Exercise objective: Starting with the line that has "ATOM 322 O O" in the records below and stopping after the line that has "ATOM 333 C C", output every line exactly and nothing else; skip pictures.

Start of Block

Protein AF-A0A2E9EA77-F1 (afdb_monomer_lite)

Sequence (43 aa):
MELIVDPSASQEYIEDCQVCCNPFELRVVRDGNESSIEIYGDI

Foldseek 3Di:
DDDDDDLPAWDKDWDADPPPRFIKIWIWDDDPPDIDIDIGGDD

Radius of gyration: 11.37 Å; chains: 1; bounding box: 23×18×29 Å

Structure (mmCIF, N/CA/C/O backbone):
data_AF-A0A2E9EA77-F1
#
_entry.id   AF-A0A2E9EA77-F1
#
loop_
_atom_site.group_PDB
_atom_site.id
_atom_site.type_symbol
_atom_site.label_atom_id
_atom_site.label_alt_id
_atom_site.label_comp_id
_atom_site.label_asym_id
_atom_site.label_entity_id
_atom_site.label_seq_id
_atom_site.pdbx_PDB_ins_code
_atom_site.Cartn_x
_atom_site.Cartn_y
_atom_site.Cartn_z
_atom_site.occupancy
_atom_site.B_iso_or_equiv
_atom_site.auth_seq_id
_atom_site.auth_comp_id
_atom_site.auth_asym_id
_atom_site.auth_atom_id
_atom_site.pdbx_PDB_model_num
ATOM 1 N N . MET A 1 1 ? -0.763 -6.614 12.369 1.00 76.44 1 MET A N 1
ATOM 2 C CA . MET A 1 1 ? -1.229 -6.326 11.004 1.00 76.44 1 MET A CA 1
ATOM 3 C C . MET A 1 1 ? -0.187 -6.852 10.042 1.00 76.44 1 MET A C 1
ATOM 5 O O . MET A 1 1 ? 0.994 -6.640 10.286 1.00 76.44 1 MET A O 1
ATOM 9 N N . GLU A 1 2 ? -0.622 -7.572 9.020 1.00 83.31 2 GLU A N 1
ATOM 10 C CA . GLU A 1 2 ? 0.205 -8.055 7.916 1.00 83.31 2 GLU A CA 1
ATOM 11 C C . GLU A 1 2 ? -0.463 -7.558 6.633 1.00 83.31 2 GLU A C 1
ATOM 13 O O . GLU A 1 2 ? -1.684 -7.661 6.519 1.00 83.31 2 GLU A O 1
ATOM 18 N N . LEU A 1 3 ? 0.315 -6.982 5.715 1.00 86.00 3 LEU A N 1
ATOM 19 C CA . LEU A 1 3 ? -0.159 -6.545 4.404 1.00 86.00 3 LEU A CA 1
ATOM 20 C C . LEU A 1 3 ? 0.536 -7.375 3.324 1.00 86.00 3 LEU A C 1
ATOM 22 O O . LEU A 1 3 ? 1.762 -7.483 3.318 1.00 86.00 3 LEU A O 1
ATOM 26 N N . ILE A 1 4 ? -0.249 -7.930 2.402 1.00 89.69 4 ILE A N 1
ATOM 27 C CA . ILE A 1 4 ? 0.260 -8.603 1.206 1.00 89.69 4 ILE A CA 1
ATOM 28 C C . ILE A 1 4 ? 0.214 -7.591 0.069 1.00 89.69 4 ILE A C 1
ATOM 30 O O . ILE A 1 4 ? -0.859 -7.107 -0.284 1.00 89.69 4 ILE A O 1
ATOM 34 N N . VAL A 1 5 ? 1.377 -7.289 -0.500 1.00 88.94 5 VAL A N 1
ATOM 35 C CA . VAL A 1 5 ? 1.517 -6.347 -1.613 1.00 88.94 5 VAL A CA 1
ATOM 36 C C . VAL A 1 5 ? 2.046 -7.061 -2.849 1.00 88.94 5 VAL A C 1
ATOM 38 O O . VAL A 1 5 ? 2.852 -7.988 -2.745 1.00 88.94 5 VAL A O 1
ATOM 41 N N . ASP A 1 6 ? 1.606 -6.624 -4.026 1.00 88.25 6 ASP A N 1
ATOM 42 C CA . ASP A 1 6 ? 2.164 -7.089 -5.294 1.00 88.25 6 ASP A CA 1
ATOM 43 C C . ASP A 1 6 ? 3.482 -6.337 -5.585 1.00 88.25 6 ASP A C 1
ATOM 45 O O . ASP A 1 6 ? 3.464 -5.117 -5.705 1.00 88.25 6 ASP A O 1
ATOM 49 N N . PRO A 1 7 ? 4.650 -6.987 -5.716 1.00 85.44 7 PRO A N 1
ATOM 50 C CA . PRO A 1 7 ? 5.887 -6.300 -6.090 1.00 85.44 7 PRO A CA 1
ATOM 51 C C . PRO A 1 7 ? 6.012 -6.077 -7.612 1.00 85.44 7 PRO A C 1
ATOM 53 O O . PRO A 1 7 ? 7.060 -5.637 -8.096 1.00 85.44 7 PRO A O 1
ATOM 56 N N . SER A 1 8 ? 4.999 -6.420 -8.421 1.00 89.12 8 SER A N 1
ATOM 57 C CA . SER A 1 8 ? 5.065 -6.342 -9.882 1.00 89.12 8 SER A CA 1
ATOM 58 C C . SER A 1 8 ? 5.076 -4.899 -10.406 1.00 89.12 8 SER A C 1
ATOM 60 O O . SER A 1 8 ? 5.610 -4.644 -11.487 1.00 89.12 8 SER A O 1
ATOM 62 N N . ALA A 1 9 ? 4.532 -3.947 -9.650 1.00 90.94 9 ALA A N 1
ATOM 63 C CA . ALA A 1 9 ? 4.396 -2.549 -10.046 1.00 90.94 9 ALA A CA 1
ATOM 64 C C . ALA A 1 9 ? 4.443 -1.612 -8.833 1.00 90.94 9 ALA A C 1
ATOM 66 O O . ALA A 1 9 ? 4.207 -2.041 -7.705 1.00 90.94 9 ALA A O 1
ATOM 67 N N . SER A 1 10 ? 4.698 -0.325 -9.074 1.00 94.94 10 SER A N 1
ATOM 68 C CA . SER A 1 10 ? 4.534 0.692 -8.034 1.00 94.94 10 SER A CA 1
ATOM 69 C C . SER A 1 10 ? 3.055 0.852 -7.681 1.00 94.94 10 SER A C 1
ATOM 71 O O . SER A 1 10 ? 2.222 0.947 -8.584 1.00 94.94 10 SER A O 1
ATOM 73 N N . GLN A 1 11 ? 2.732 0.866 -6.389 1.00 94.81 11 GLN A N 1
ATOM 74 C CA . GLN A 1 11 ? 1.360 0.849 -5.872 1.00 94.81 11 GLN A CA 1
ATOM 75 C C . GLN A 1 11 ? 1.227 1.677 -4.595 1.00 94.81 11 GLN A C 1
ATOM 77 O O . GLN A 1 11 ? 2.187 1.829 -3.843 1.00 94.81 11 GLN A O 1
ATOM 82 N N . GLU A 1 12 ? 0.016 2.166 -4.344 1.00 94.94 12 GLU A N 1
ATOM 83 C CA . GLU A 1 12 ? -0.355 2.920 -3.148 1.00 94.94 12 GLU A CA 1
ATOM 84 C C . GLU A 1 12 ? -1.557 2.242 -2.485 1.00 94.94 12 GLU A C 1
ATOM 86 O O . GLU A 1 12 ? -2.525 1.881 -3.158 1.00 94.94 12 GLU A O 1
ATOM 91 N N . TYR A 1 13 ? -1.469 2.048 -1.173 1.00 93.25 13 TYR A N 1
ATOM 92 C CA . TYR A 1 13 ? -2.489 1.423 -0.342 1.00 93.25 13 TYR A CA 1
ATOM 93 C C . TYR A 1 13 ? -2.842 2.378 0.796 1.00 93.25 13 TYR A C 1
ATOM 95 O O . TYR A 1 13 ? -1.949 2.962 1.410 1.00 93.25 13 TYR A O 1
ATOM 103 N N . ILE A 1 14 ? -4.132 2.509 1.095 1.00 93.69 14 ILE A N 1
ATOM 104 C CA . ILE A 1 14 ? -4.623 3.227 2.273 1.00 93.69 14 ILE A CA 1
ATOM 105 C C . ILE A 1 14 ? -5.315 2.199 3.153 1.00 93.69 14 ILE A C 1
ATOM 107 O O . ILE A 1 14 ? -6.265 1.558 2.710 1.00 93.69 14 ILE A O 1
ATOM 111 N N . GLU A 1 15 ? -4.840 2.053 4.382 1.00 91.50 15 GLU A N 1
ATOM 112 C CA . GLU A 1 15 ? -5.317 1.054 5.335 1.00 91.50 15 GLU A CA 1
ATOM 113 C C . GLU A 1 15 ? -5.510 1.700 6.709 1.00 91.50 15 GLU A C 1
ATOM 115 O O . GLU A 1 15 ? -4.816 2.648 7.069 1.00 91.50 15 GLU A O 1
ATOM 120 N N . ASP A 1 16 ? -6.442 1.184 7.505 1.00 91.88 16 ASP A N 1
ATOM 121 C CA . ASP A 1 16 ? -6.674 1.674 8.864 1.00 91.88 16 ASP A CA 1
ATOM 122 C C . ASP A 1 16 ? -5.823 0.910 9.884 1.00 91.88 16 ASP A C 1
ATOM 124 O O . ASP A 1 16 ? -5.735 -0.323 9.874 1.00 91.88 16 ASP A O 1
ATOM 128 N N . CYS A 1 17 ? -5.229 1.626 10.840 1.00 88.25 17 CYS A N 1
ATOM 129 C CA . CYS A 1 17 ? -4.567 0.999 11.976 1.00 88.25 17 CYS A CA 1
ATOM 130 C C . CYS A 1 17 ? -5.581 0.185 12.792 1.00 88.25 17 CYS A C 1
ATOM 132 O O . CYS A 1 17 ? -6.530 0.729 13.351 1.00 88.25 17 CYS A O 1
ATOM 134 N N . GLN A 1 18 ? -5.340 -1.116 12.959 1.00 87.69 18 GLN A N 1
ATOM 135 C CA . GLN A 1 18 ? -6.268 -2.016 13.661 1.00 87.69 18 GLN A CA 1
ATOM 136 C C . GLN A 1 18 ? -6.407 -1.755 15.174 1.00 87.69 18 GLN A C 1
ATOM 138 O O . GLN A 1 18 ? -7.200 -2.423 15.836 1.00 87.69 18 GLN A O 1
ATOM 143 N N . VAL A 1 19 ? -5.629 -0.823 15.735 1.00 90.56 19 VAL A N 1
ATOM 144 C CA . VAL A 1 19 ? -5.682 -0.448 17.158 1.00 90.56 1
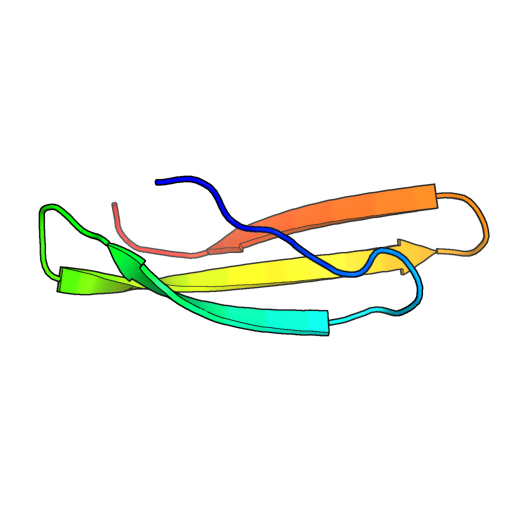9 VAL A CA 1
ATOM 145 C C . VAL A 1 19 ? -6.408 0.881 17.362 1.00 90.56 19 VAL A C 1
ATOM 147 O O . VAL A 1 19 ? -7.245 0.980 18.256 1.00 90.56 19 VAL A O 1
ATOM 150 N N . CYS A 1 20 ? -6.084 1.899 16.557 1.00 90.31 20 CYS A N 1
ATOM 151 C CA . CYS A 1 20 ? -6.595 3.264 16.724 1.00 90.31 20 CYS A CA 1
ATOM 152 C C . CYS A 1 20 ? -7.524 3.744 15.597 1.00 90.31 20 CYS A C 1
ATOM 154 O O . CYS A 1 20 ? -8.042 4.850 15.697 1.00 90.31 20 CYS A O 1
ATOM 156 N N . CYS A 1 21 ? -7.765 2.930 14.562 1.00 89.25 21 CYS A N 1
ATOM 157 C CA . CYS A 1 21 ? -8.575 3.263 13.382 1.00 89.25 21 CYS A CA 1
ATOM 158 C C . CYS A 1 21 ? -8.150 4.564 12.677 1.00 89.25 21 CYS A C 1
ATOM 160 O O . CYS A 1 21 ? -8.973 5.213 12.035 1.00 89.25 21 CYS A O 1
ATOM 162 N N . ASN A 1 22 ? -6.881 4.958 12.823 1.00 90.88 22 ASN A N 1
ATOM 163 C CA . ASN A 1 22 ? -6.302 6.048 12.050 1.00 90.88 22 ASN A CA 1
ATOM 164 C C . ASN A 1 22 ? -5.798
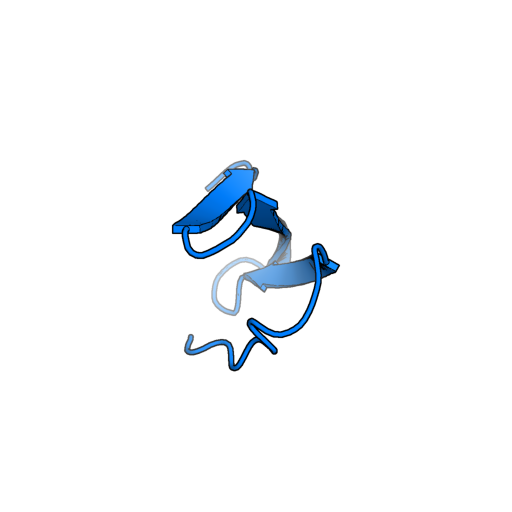 5.494 10.714 1.00 90.88 22 ASN A C 1
ATOM 166 O O . ASN A 1 22 ? -5.110 4.464 10.723 1.00 90.88 22 ASN A O 1
ATOM 170 N N . PRO A 1 23 ? -6.087 6
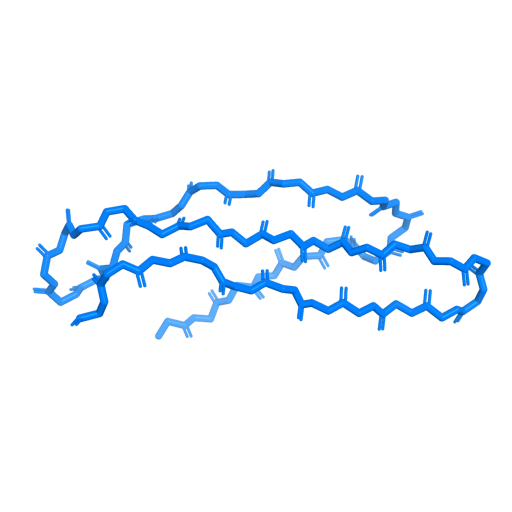.170 9.593 1.00 92.69 23 PRO A N 1
ATOM 171 C CA . PRO A 1 23 ? -5.589 5.748 8.299 1.00 92.69 23 PRO A CA 1
ATOM 172 C C . PRO A 1 23 ? -4.075 5.955 8.215 1.00 92.69 23 PRO A C 1
ATOM 174 O O . PRO A 1 23 ? -3.539 6.961 8.686 1.00 92.69 23 PRO A O 1
ATOM 177 N N . PHE A 
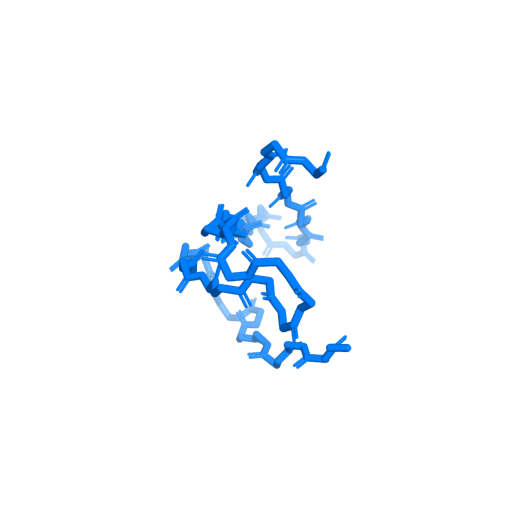1 24 ? -3.397 5.015 7.573 1.00 93.06 24 PHE A N 1
ATOM 178 C CA . PHE A 1 24 ? -2.012 5.136 7.144 1.00 93.06 24 PHE A CA 1
ATOM 179 C C . PHE A 1 24 ? -1.907 4.807 5.652 1.00 93.06 24 PHE A C 1
ATOM 181 O O . PHE A 1 24 ? -2.703 4.049 5.094 1.00 93.06 24 PHE A O 1
ATOM 188 N N . GLU A 1 25 ? -0.917 5.404 5.001 1.00 94.56 25 GLU A N 1
ATOM 189 C CA . GLU A 1 25 ? -0.607 5.209 3.591 1.00 94.56 25 GLU A CA 1
ATOM 190 C C . GLU A 1 25 ? 0.662 4.362 3.463 1.00 94.56 25 GLU A C 1
ATOM 192 O O . GLU A 1 25 ? 1.664 4.595 4.145 1.00 94.56 25 GLU A O 1
ATOM 197 N N . LEU A 1 26 ? 0.625 3.375 2.573 1.00 93.19 26 LEU A N 1
ATOM 198 C CA . LEU A 1 26 ? 1.771 2.555 2.206 1.00 93.19 26 LEU A CA 1
ATOM 199 C C . LEU A 1 26 ? 2.028 2.694 0.709 1.00 93.19 26 LEU A C 1
ATOM 201 O O . LEU A 1 26 ? 1.150 2.426 -0.111 1.00 93.19 26 LEU A O 1
ATOM 205 N N . ARG A 1 27 ? 3.260 3.054 0.350 1.00 94.44 27 ARG A N 1
ATOM 206 C CA . ARG A 1 27 ? 3.731 3.092 -1.033 1.00 94.44 27 ARG A CA 1
ATOM 207 C C . ARG A 1 27 ? 4.740 1.991 -1.276 1.00 94.44 27 ARG A C 1
ATOM 209 O O . ARG A 1 27 ? 5.750 1.888 -0.586 1.00 94.44 27 ARG A O 1
ATOM 216 N N . VAL A 1 28 ? 4.472 1.189 -2.297 1.00 94.62 28 VAL A N 1
ATOM 217 C CA . VAL A 1 28 ? 5.437 0.264 -2.885 1.00 94.62 28 VAL A CA 1
ATOM 218 C C . VAL A 1 28 ? 6.040 0.969 -4.085 1.00 94.62 28 VAL A C 1
ATOM 220 O O . VAL A 1 28 ? 5.334 1.269 -5.049 1.00 94.62 28 VAL A O 1
ATOM 223 N N . VAL A 1 29 ? 7.337 1.249 -4.032 1.00 94.06 29 VAL A N 1
ATOM 224 C CA . VAL A 1 29 ? 8.073 1.886 -5.125 1.00 94.06 29 VAL A CA 1
ATOM 225 C C . VAL A 1 29 ? 8.903 0.822 -5.823 1.00 94.06 29 VAL A C 1
ATOM 227 O O . VAL A 1 29 ? 9.675 0.106 -5.188 1.00 94.06 29 VAL A O 1
ATOM 230 N N . ARG A 1 30 ? 8.747 0.712 -7.144 1.00 92.50 30 ARG A N 1
ATOM 231 C CA . ARG A 1 30 ? 9.555 -0.174 -7.979 1.00 92.50 30 ARG A CA 1
ATOM 232 C C . ARG A 1 30 ? 10.504 0.631 -8.860 1.00 92.50 30 ARG A C 1
ATOM 234 O O . ARG A 1 30 ? 10.045 1.403 -9.699 1.00 92.50 30 ARG A O 1
ATOM 241 N N . ASP A 1 31 ? 11.802 0.366 -8.729 1.00 92.06 31 ASP A N 1
ATOM 242 C CA . ASP A 1 31 ? 12.850 0.898 -9.604 1.00 92.06 31 ASP A CA 1
ATOM 243 C C . ASP A 1 31 ? 13.618 -0.265 -10.249 1.00 92.06 31 ASP A C 1
ATOM 245 O O . ASP A 1 31 ? 14.477 -0.916 -9.653 1.00 92.06 31 ASP A O 1
ATOM 249 N N . GLY A 1 32 ? 13.221 -0.622 -11.473 1.00 88.88 32 GLY A N 1
ATOM 250 C CA . GLY A 1 32 ? 13.768 -1.778 -12.184 1.00 88.88 32 GLY A CA 1
ATOM 251 C C . GLY A 1 32 ? 13.577 -3.104 -11.428 1.00 88.88 32 GLY A C 1
ATOM 252 O O . GLY A 1 32 ? 12.460 -3.631 -11.339 1.00 88.88 32 GLY A O 1
ATOM 253 N N . ASN A 1 33 ? 14.689 -3.661 -10.937 1.00 88.69 33 ASN A N 1
ATOM 254 C CA . ASN A 1 33 ? 14.732 -4.908 -10.159 1.00 88.69 33 ASN A CA 1
ATOM 255 C C . ASN A 1 33 ? 14.743 -4.673 -8.641 1.00 88.69 33 ASN A C 1
ATOM 257 O O . ASN A 1 33 ? 14.751 -5.645 -7.887 1.00 88.69 33 ASN A O 1
ATOM 261 N N . GLU A 1 34 ? 14.766 -3.418 -8.197 1.00 91.25 34 GLU A N 1
ATOM 262 C CA . GLU A 1 34 ? 14.696 -3.054 -6.789 1.00 91.25 34 GLU A CA 1
ATOM 263 C C . GLU A 1 34 ? 13.263 -2.660 -6.414 1.00 91.25 34 GLU A C 1
ATOM 265 O O . GLU A 1 34 ? 12.475 -2.169 -7.232 1.00 91.25 34 GLU A O 1
ATOM 270 N N . SER A 1 35 ? 12.891 -2.930 -5.167 1.00 91.19 35 SER A N 1
ATOM 271 C CA . SER A 1 35 ? 11.612 -2.510 -4.606 1.00 91.19 35 SER A CA 1
ATOM 272 C C . SER A 1 35 ? 11.831 -1.991 -3.195 1.00 91.19 35 SER A C 1
ATOM 274 O O . SER A 1 35 ? 12.506 -2.637 -2.393 1.00 91.19 35 SER A O 1
ATOM 276 N N . SER A 1 36 ? 11.251 -0.834 -2.900 1.00 93.25 36 SER A N 1
ATOM 277 C CA . SER A 1 36 ? 11.265 -0.210 -1.582 1.00 93.25 36 SER A CA 1
ATOM 278 C C . SER A 1 36 ? 9.838 0.043 -1.100 1.00 93.25 36 SER A C 1
ATOM 280 O O . SER A 1 36 ? 8.887 0.084 -1.884 1.00 93.25 36 SER A O 1
ATOM 282 N N . ILE A 1 37 ? 9.688 0.150 0.220 1.00 93.19 37 ILE A N 1
ATOM 283 C CA . ILE A 1 37 ? 8.407 0.410 0.875 1.00 93.19 37 ILE A CA 1
ATOM 284 C C . ILE A 1 37 ? 8.549 1.690 1.689 1.00 93.19 37 ILE A C 1
ATOM 286 O O . ILE A 1 37 ? 9.470 1.816 2.497 1.00 93.19 37 ILE A O 1
ATOM 290 N N . GLU A 1 38 ? 7.617 2.610 1.491 1.00 94.19 38 GLU A N 1
ATOM 291 C CA . GLU A 1 38 ? 7.497 3.857 2.238 1.00 94.19 38 GLU A CA 1
ATOM 292 C C . GLU A 1 38 ? 6.161 3.843 2.984 1.00 94.19 38 GLU A C 1
ATOM 294 O O . GLU A 1 38 ? 5.136 3.445 2.430 1.00 94.19 38 GLU A O 1
ATOM 299 N N . ILE A 1 39 ? 6.174 4.235 4.257 1.00 92.44 39 ILE A N 1
ATOM 300 C CA . ILE A 1 39 ? 4.984 4.246 5.113 1.00 92.44 39 ILE A CA 1
ATOM 301 C C . ILE A 1 39 ? 4.808 5.660 5.653 1.00 92.44 39 ILE A C 1
ATOM 303 O O . ILE A 1 39 ? 5.743 6.227 6.222 1.00 92.44 39 ILE A O 1
ATOM 307 N N . TYR A 1 40 ? 3.604 6.200 5.502 1.00 91.50 40 TYR A N 1
ATOM 308 C CA . TYR A 1 40 ? 3.222 7.525 5.973 1.00 91.50 40 TYR A CA 1
ATOM 309 C C . TYR A 1 40 ? 1.995 7.413 6.874 1.00 91.50 40 TYR A C 1
ATOM 311 O O . TYR A 1 40 ? 0.997 6.796 6.513 1.00 91.50 40 TYR A O 1
ATOM 319 N N . GLY A 1 41 ? 2.050 8.022 8.052 1.00 84.12 41 GLY A N 1
ATOM 320 C CA . GLY A 1 41 ? 0.917 8.066 8.969 1.00 84.12 41 GLY A CA 1
ATOM 321 C C . GLY A 1 41 ? 1.313 8.634 10.324 1.00 84.12 41 GLY A C 1
ATOM 322 O O . GLY A 1 41 ? 2.460 8.497 10.753 1.00 84.12 41 GLY A O 1
ATOM 323 N N . ASP A 1 42 ? 0.358 9.274 10.988 1.00 70.69 42 ASP A N 1
ATOM 324 C CA . ASP A 1 42 ? 0.474 9.674 12.386 1.00 70.69 42 ASP A CA 1
ATOM 325 C C . ASP A 1 42 ? 0.176 8.443 13.260 1.00 70.69 42 ASP A C 1
ATOM 327 O O . ASP A 1 42 ? -0.974 8.006 13.366 1.00 70.69 42 ASP A O 1
ATOM 331 N N . ILE A 1 43 ? 1.231 7.834 13.815 1.00 6
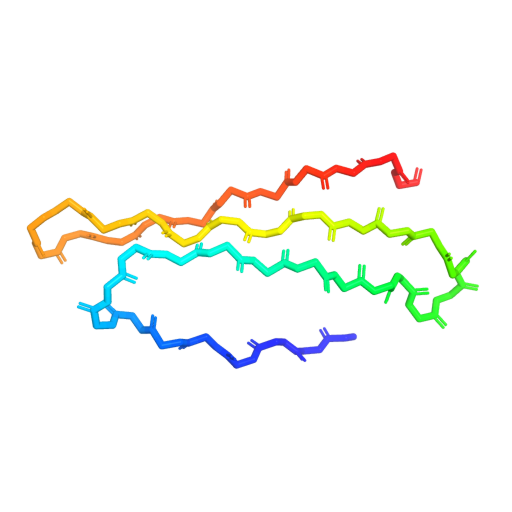1.38 43 ILE A N 1
ATOM 332 C CA . ILE A 1 43 ? 1.151 6.649 14.694 1.00 61.38 43 ILE A CA 1
ATOM 333 C C . ILE A 1 43 ? 0.720 7.061 16.102 1.00 61.38 43 ILE A C 1
ATOM 335 O O . ILE A 1 43 ? 1.358 7.982 16.664 1.00 61.38 43 ILE A O 1
#

pLDDT: mean 89.58, std 6.42, range [61.38, 94.94]

Secondary structure (DSSP, 8-state):
------TTS-EEEEEE-TTT--EEEEEEEEET
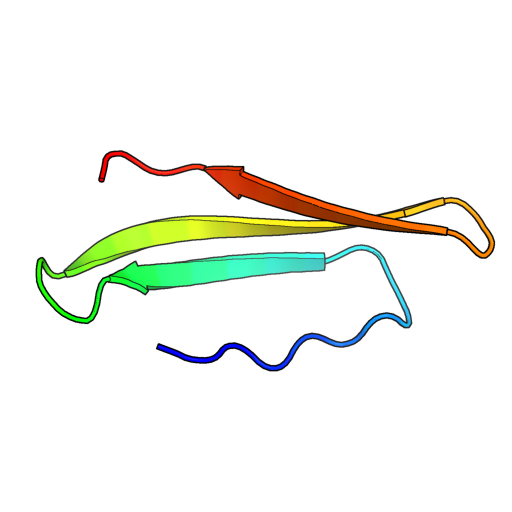TEEEEEEE---

End of Block

Written answer:
ATOM 322 O O . GLY A 1 41 ? 2.460 8.497 10.753 1.00 84.12 41 GLY A O 1
ATOM 323 N N . ASP A 1 42 ? 0.358 9.274 10.988 1.00 70.69 42 ASP A N 1
ATOM 324 C CA . ASP A 1 42 ? 0.474 9.674 12.386 1.00 70.69 42 ASP A CA 1
ATOM 325 C C . ASP A 1 42 ? 0.176 8.443 13.260 1.00 70.69 42 ASP A C 1
ATOM 327 O O . ASP A 1 42 ? -0.974 8.006 13.366 1.00 70.69 42 ASP A O 1
ATOM 331 N N . ILE A 1 43 ? 1.231 7.834 13.815 1.00 6
1.38 43 ILE A N 1
ATOM 332 C CA . ILE A 1 43 ? 1.151 6.649 14.694 1.00 61.38 43 ILE A CA 1
ATOM 333 C C . ILE A 1 43 ? 0.720 7.061 16.102 1.00 61.38 43 ILE A C 1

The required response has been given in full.